Continue reading to learn how to use a penny to measure tire tread, plus some additional methods for measuring tire tread.
How to Measure Tire Tread With a Penny
Measuring tire tread with just a single penny is so simple even a child could do it! In fact, this is a fun trick to teach your kids, especially if they like to be little helpers around the garage or if they are older and preparing to learn how to drive. You already know you can find pennies all over your house, so grab a pile and keep a little bag in the garage or carport or even inside your vehicle. This way, you know you are prepared to measure your tire tread, whether at home or on the go.

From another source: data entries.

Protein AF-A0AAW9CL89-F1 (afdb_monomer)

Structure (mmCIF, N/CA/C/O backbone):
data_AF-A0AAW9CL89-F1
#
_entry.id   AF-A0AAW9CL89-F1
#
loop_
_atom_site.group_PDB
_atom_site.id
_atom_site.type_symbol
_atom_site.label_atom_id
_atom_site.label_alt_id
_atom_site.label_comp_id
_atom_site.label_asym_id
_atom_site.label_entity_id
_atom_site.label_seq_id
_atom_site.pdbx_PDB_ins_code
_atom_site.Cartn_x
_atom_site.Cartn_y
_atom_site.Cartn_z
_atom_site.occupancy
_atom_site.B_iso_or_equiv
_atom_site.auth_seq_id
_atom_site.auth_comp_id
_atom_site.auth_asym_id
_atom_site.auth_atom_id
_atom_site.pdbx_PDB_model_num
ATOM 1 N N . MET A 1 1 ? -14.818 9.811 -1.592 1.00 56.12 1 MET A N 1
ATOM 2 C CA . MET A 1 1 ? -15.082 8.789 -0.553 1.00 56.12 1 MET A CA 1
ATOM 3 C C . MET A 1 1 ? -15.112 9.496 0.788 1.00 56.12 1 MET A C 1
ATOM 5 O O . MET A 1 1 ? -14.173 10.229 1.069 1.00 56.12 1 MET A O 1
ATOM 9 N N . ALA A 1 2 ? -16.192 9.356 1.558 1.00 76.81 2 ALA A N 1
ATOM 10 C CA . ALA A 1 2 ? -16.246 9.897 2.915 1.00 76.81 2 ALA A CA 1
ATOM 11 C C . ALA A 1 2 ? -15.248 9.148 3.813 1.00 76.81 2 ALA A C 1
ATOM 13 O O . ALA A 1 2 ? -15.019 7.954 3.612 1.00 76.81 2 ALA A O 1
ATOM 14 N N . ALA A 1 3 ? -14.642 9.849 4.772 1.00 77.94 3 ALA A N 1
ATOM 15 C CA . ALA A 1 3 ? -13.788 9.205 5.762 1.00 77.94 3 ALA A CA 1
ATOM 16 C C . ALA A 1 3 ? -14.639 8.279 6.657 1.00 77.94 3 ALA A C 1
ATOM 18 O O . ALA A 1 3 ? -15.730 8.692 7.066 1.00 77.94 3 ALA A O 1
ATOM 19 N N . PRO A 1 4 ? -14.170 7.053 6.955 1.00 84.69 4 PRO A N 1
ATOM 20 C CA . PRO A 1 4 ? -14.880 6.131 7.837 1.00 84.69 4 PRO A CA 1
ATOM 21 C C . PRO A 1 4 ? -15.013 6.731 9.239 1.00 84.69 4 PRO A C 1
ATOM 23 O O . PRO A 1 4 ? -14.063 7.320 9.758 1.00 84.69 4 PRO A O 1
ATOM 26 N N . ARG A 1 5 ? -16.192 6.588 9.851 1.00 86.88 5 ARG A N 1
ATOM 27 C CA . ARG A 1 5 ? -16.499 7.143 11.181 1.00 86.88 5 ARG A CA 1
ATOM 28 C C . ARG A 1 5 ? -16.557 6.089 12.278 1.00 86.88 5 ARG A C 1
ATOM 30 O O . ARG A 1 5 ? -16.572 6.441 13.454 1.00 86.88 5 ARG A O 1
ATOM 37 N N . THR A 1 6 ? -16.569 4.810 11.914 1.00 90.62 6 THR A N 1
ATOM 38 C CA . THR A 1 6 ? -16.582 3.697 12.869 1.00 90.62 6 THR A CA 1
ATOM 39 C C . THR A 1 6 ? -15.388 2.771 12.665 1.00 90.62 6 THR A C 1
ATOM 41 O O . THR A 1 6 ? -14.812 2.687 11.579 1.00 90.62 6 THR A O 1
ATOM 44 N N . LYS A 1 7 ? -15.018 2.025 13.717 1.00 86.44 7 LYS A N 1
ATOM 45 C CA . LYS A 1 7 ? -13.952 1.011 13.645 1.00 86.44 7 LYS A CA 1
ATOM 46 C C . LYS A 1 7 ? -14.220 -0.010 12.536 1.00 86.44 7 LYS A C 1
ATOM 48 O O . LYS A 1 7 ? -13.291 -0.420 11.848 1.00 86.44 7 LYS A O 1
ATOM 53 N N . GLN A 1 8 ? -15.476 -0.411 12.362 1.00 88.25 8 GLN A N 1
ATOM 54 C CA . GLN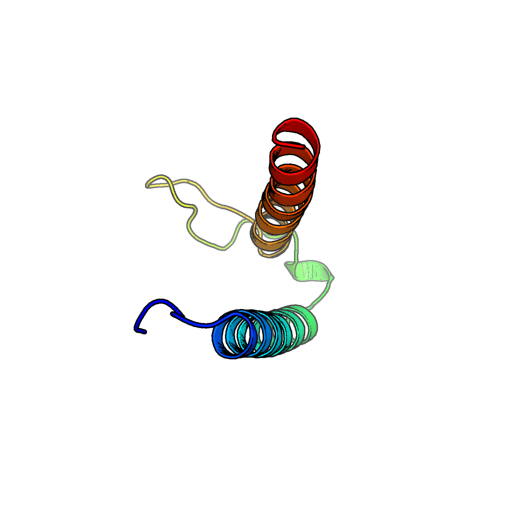 A 1 8 ? -15.857 -1.400 11.361 1.00 88.25 8 GLN A CA 1
ATOM 55 C C . GLN A 1 8 ? -15.756 -0.836 9.941 1.00 88.25 8 GLN A C 1
ATOM 57 O O . GLN A 1 8 ? -15.103 -1.448 9.102 1.00 88.25 8 GLN A O 1
ATOM 62 N N . GLU A 1 9 ? -16.267 0.376 9.705 1.00 87.31 9 GLU A N 1
ATOM 63 C CA . GLU A 1 9 ? -16.097 1.071 8.421 1.00 87.31 9 GLU A CA 1
ATOM 64 C C . GLU A 1 9 ? -14.622 1.280 8.071 1.00 87.31 9 GLU A C 1
ATOM 66 O O . GLU A 1 9 ? -14.230 1.127 6.916 1.00 87.31 9 GLU A O 1
ATOM 71 N N . LEU A 1 10 ? -13.786 1.602 9.063 1.00 86.75 10 LEU A N 1
ATOM 72 C CA . LEU A 1 10 ? -12.350 1.760 8.866 1.00 86.75 10 LEU A CA 1
ATOM 73 C C . LEU A 1 10 ? -11.705 0.439 8.434 1.00 86.75 10 LEU A C 1
ATOM 75 O O . LEU A 1 10 ? -10.954 0.412 7.459 1.00 86.75 10 LEU A O 1
ATOM 79 N N . LEU A 1 11 ? -12.009 -0.659 9.130 1.00 89.06 11 LEU A N 1
ATOM 80 C CA . LEU A 1 11 ? -11.480 -1.982 8.795 1.00 89.06 11 LEU A CA 1
ATOM 81 C C . LEU A 1 11 ? -11.930 -2.442 7.404 1.00 89.06 11 LEU A C 1
ATOM 83 O O . LEU A 1 11 ? -11.113 -2.962 6.642 1.00 89.06 11 LEU A O 1
ATOM 87 N N . ASP A 1 12 ? -13.192 -2.218 7.044 1.00 88.62 12 ASP A N 1
ATOM 88 C CA . ASP A 1 12 ? -13.719 -2.593 5.731 1.00 88.62 12 ASP A CA 1
ATOM 89 C C . ASP A 1 12 ? -13.155 -1.720 4.607 1.00 88.62 12 ASP A C 1
ATOM 91 O O . ASP A 1 12 ? -12.807 -2.238 3.539 1.00 88.62 12 ASP A O 1
ATOM 95 N N . ALA A 1 13 ? -12.967 -0.420 4.849 1.00 87.81 13 ALA A N 1
ATOM 96 C CA . ALA A 1 13 ? -12.294 0.473 3.912 1.00 87.81 13 ALA A CA 1
ATOM 97 C C . ALA A 1 13 ? -10.840 0.037 3.670 1.00 87.81 13 ALA A C 1
ATOM 99 O O . ALA A 1 13 ? -10.415 -0.054 2.516 1.00 87.81 13 ALA A O 1
ATOM 100 N N . ILE A 1 14 ? -10.099 -0.307 4.734 1.00 87.19 14 ILE A N 1
ATOM 101 C CA . ILE A 1 14 ? -8.721 -0.815 4.638 1.00 87.19 14 ILE A CA 1
ATOM 102 C C . ILE A 1 14 ? -8.685 -2.115 3.832 1.00 87.19 14 ILE A C 1
ATOM 104 O O . ILE A 1 14 ? -7.909 -2.227 2.884 1.00 87.19 14 ILE A O 1
ATOM 108 N N . ARG A 1 15 ? -9.541 -3.090 4.163 1.00 88.94 15 ARG A N 1
ATOM 109 C CA . ARG A 1 15 ? -9.602 -4.384 3.461 1.00 88.94 15 ARG A CA 1
ATOM 110 C C . ARG A 1 15 ? -9.939 -4.213 1.985 1.00 88.94 15 ARG A C 1
ATOM 112 O O . ARG A 1 15 ? -9.302 -4.831 1.135 1.00 88.94 15 ARG A O 1
ATOM 119 N N . THR A 1 16 ? -10.914 -3.366 1.673 1.00 89.31 16 THR A N 1
ATOM 120 C CA . THR A 1 16 ? -11.345 -3.114 0.293 1.00 89.31 16 THR A CA 1
ATOM 121 C C . THR A 1 16 ? -10.241 -2.446 -0.520 1.00 89.31 16 THR A C 1
ATOM 123 O O . THR A 1 16 ? -9.945 -2.890 -1.630 1.00 89.31 16 THR A O 1
ATOM 126 N N . ALA A 1 17 ? -9.599 -1.415 0.034 1.00 87.31 17 ALA A N 1
ATOM 127 C CA . ALA A 1 17 ? -8.481 -0.738 -0.615 1.00 87.31 17 ALA A CA 1
ATOM 128 C C . ALA A 1 17 ? -7.289 -1.685 -0.817 1.00 87.31 17 ALA A C 1
ATOM 130 O O . ALA A 1 17 ? -6.708 -1.713 -1.900 1.00 87.31 17 ALA A O 1
ATOM 131 N N . TYR A 1 18 ? -6.972 -2.510 0.186 1.00 86.69 18 TYR A N 1
ATOM 132 C CA . TYR A 1 18 ? -5.899 -3.496 0.101 1.00 86.69 18 TYR A CA 1
ATOM 133 C C . TYR A 1 18 ? -6.161 -4.549 -0.979 1.00 86.69 18 TYR A C 1
ATOM 135 O O . TYR A 1 18 ? -5.262 -4.850 -1.755 1.00 86.69 18 TYR A O 1
ATOM 143 N N . ARG A 1 19 ? -7.388 -5.080 -1.082 1.00 88.31 19 ARG A N 1
ATOM 144 C CA . ARG A 1 19 ? -7.736 -6.070 -2.118 1.00 88.31 19 ARG A CA 1
ATOM 145 C C . ARG A 1 19 ? -7.580 -5.509 -3.528 1.00 88.31 19 ARG A C 1
ATOM 147 O O . ARG A 1 19 ? -7.055 -6.212 -4.383 1.00 88.31 19 ARG A O 1
ATOM 154 N N . LYS A 1 20 ? -8.002 -4.261 -3.758 1.00 87.75 20 LYS A N 1
ATOM 155 C CA . LYS A 1 20 ? -7.815 -3.585 -5.052 1.00 87.75 20 LYS A CA 1
ATOM 156 C C . LYS A 1 20 ? -6.332 -3.400 -5.362 1.00 87.75 20 LYS A C 1
ATOM 158 O O . LYS A 1 20 ? -5.874 -3.864 -6.392 1.00 87.75 20 LYS A O 1
ATOM 163 N N . LEU A 1 21 ? -5.572 -2.858 -4.408 1.00 85.81 21 LEU A N 1
ATOM 164 C CA . LEU A 1 21 ? -4.129 -2.675 -4.557 1.00 85.81 21 LEU A CA 1
ATOM 165 C C . LEU A 1 21 ? -3.396 -3.999 -4.829 1.00 85.81 21 LEU A C 1
ATOM 167 O O . LEU A 1 21 ? -2.501 -4.042 -5.663 1.00 85.81 21 LEU A O 1
ATOM 171 N N . ALA A 1 22 ? -3.755 -5.076 -4.129 1.00 86.19 22 ALA A N 1
ATOM 172 C CA . ALA A 1 22 ? -3.148 -6.388 -4.324 1.00 86.19 22 ALA A CA 1
ATOM 173 C C . ALA A 1 22 ? -3.469 -6.971 -5.707 1.00 86.19 22 ALA A C 1
ATOM 175 O O . ALA A 1 22 ? -2.585 -7.554 -6.327 1.00 86.19 22 ALA A O 1
ATOM 176 N N . ALA A 1 23 ? -4.701 -6.792 -6.195 1.00 87.56 23 ALA A N 1
ATOM 177 C CA . ALA A 1 23 ? -5.084 -7.196 -7.545 1.00 87.56 23 ALA A CA 1
ATOM 178 C C . ALA A 1 23 ? -4.312 -6.396 -8.606 1.00 87.56 23 ALA A C 1
ATOM 180 O O . ALA A 1 23 ? -3.709 -6.997 -9.491 1.00 87.56 23 ALA A O 1
ATOM 181 N N . ASP A 1 24 ? -4.240 -5.071 -8.456 1.00 84.38 24 ASP A N 1
ATOM 182 C CA . ASP A 1 24 ? -3.507 -4.190 -9.372 1.00 84.38 24 ASP A CA 1
ATOM 183 C C . ASP A 1 24 ? -2.004 -4.524 -9.395 1.00 84.38 24 ASP A C 1
ATOM 185 O O . ASP A 1 24 ? -1.372 -4.520 -10.447 1.00 84.38 24 ASP A O 1
ATOM 189 N N . LEU A 1 25 ? -1.412 -4.855 -8.240 1.00 82.50 25 LEU A N 1
ATOM 190 C CA . LEU A 1 25 ? -0.008 -5.272 -8.152 1.00 82.50 25 LEU A CA 1
ATOM 191 C C . LEU A 1 25 ? 0.239 -6.665 -8.743 1.00 82.50 25 LEU A C 1
ATOM 193 O O . LEU A 1 25 ? 1.319 -6.899 -9.279 1.00 82.50 25 LEU A O 1
ATOM 197 N N . ALA A 1 26 ? -0.724 -7.582 -8.633 1.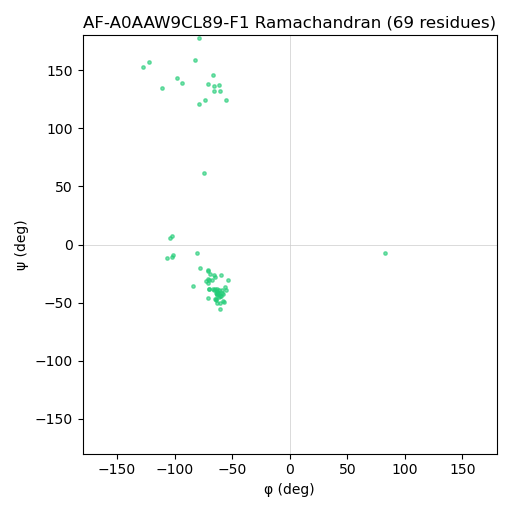00 85.44 26 ALA A N 1
ATOM 198 C CA . ALA A 1 26 ? -0.619 -8.924 -9.203 1.00 85.44 26 ALA A CA 1
ATOM 199 C C . ALA A 1 26 ? -0.708 -8.916 -10.737 1.00 85.44 26 ALA A C 1
ATOM 201 O O . ALA A 1 26 ? -0.099 -9.767 -11.382 1.00 85.44 26 ALA A O 1
ATOM 202 N N . ASP A 1 27 ? -1.427 -7.949 -11.310 1.00 87.56 27 ASP A N 1
ATOM 203 C CA . ASP A 1 27 ? -1.531 -7.759 -12.760 1.00 87.56 27 ASP A CA 1
ATOM 204 C C . ASP A 1 27 ? -0.225 -7.223 -13.379 1.00 87.56 27 ASP A C 1
ATOM 206 O O . ASP A 1 27 ? 0.059 -7.414 -14.562 1.00 87.56 27 ASP A O 1
ATOM 210 N N . VAL A 1 28 ? 0.631 -6.585 -12.572 1.00 82.56 28 VAL A N 1
ATOM 211 C CA . VAL A 1 28 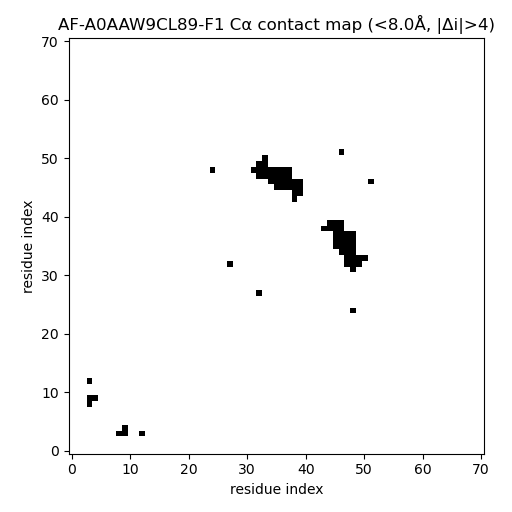? 1.876 -5.975 -13.048 1.00 82.56 28 VAL A CA 1
ATOM 212 C C . VAL A 1 28 ? 2.959 -7.042 -13.257 1.00 82.56 28 VAL A C 1
ATOM 214 O O . VAL A 1 28 ? 3.397 -7.691 -12.303 1.00 82.56 28 VAL A O 1
ATOM 217 N N . PRO A 1 29 ? 3.506 -7.182 -14.481 1.00 83.69 29 PRO A N 1
ATOM 218 C CA . PRO A 1 29 ? 4.602 -8.106 -14.733 1.00 83.69 29 PRO A CA 1
ATOM 219 C C . PRO A 1 29 ? 5.832 -7.741 -13.897 1.00 83.69 29 PRO A C 1
ATOM 221 O O . PRO A 1 29 ? 6.296 -6.599 -13.929 1.00 83.69 29 PRO A O 1
ATOM 224 N N . ALA A 1 30 ? 6.442 -8.724 -13.228 1.00 77.69 30 ALA A N 1
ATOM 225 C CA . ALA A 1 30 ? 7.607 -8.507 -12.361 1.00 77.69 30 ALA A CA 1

The key to measuring tire tread using a penny is to keep the penny in the right direction. Here’s what to do:
❶► Turn your penny upside down, with the Lincoln’s head facing you.
❷► Insert the penny headfirst into the groove of your tire.
❸► Look for Lincoln’s head.
Can you still see Lincoln’s head? If so, your tire tread is low. In fact, it is lower than the recommended limit of 2/32 of an inch.
If you cannot see Lincoln’s head. After inserting it into your tire groove, you still have plenty of tread to work with.
Repeat this process on the remaining three tires. Keep in mind that tire tread can differ from tire to tire, even on the same vehicle. So, it is important to always check all tires.
Additional Tire Tread Measuring Tools
Although the penny tire tread trick is effective and reliable, you can get a more accurate measurement by using a store-bought device such as a tread depth gauge. Large trucks and commercial vehicles typically have tires with built-in tire tread wear indicator bars that will appear and present themselves when the tire tread reaches 2/32 of an inch. For all other vehicles, you can rely on a tread depth gauge, which is available at any automotive parts store or department store with an automotive section.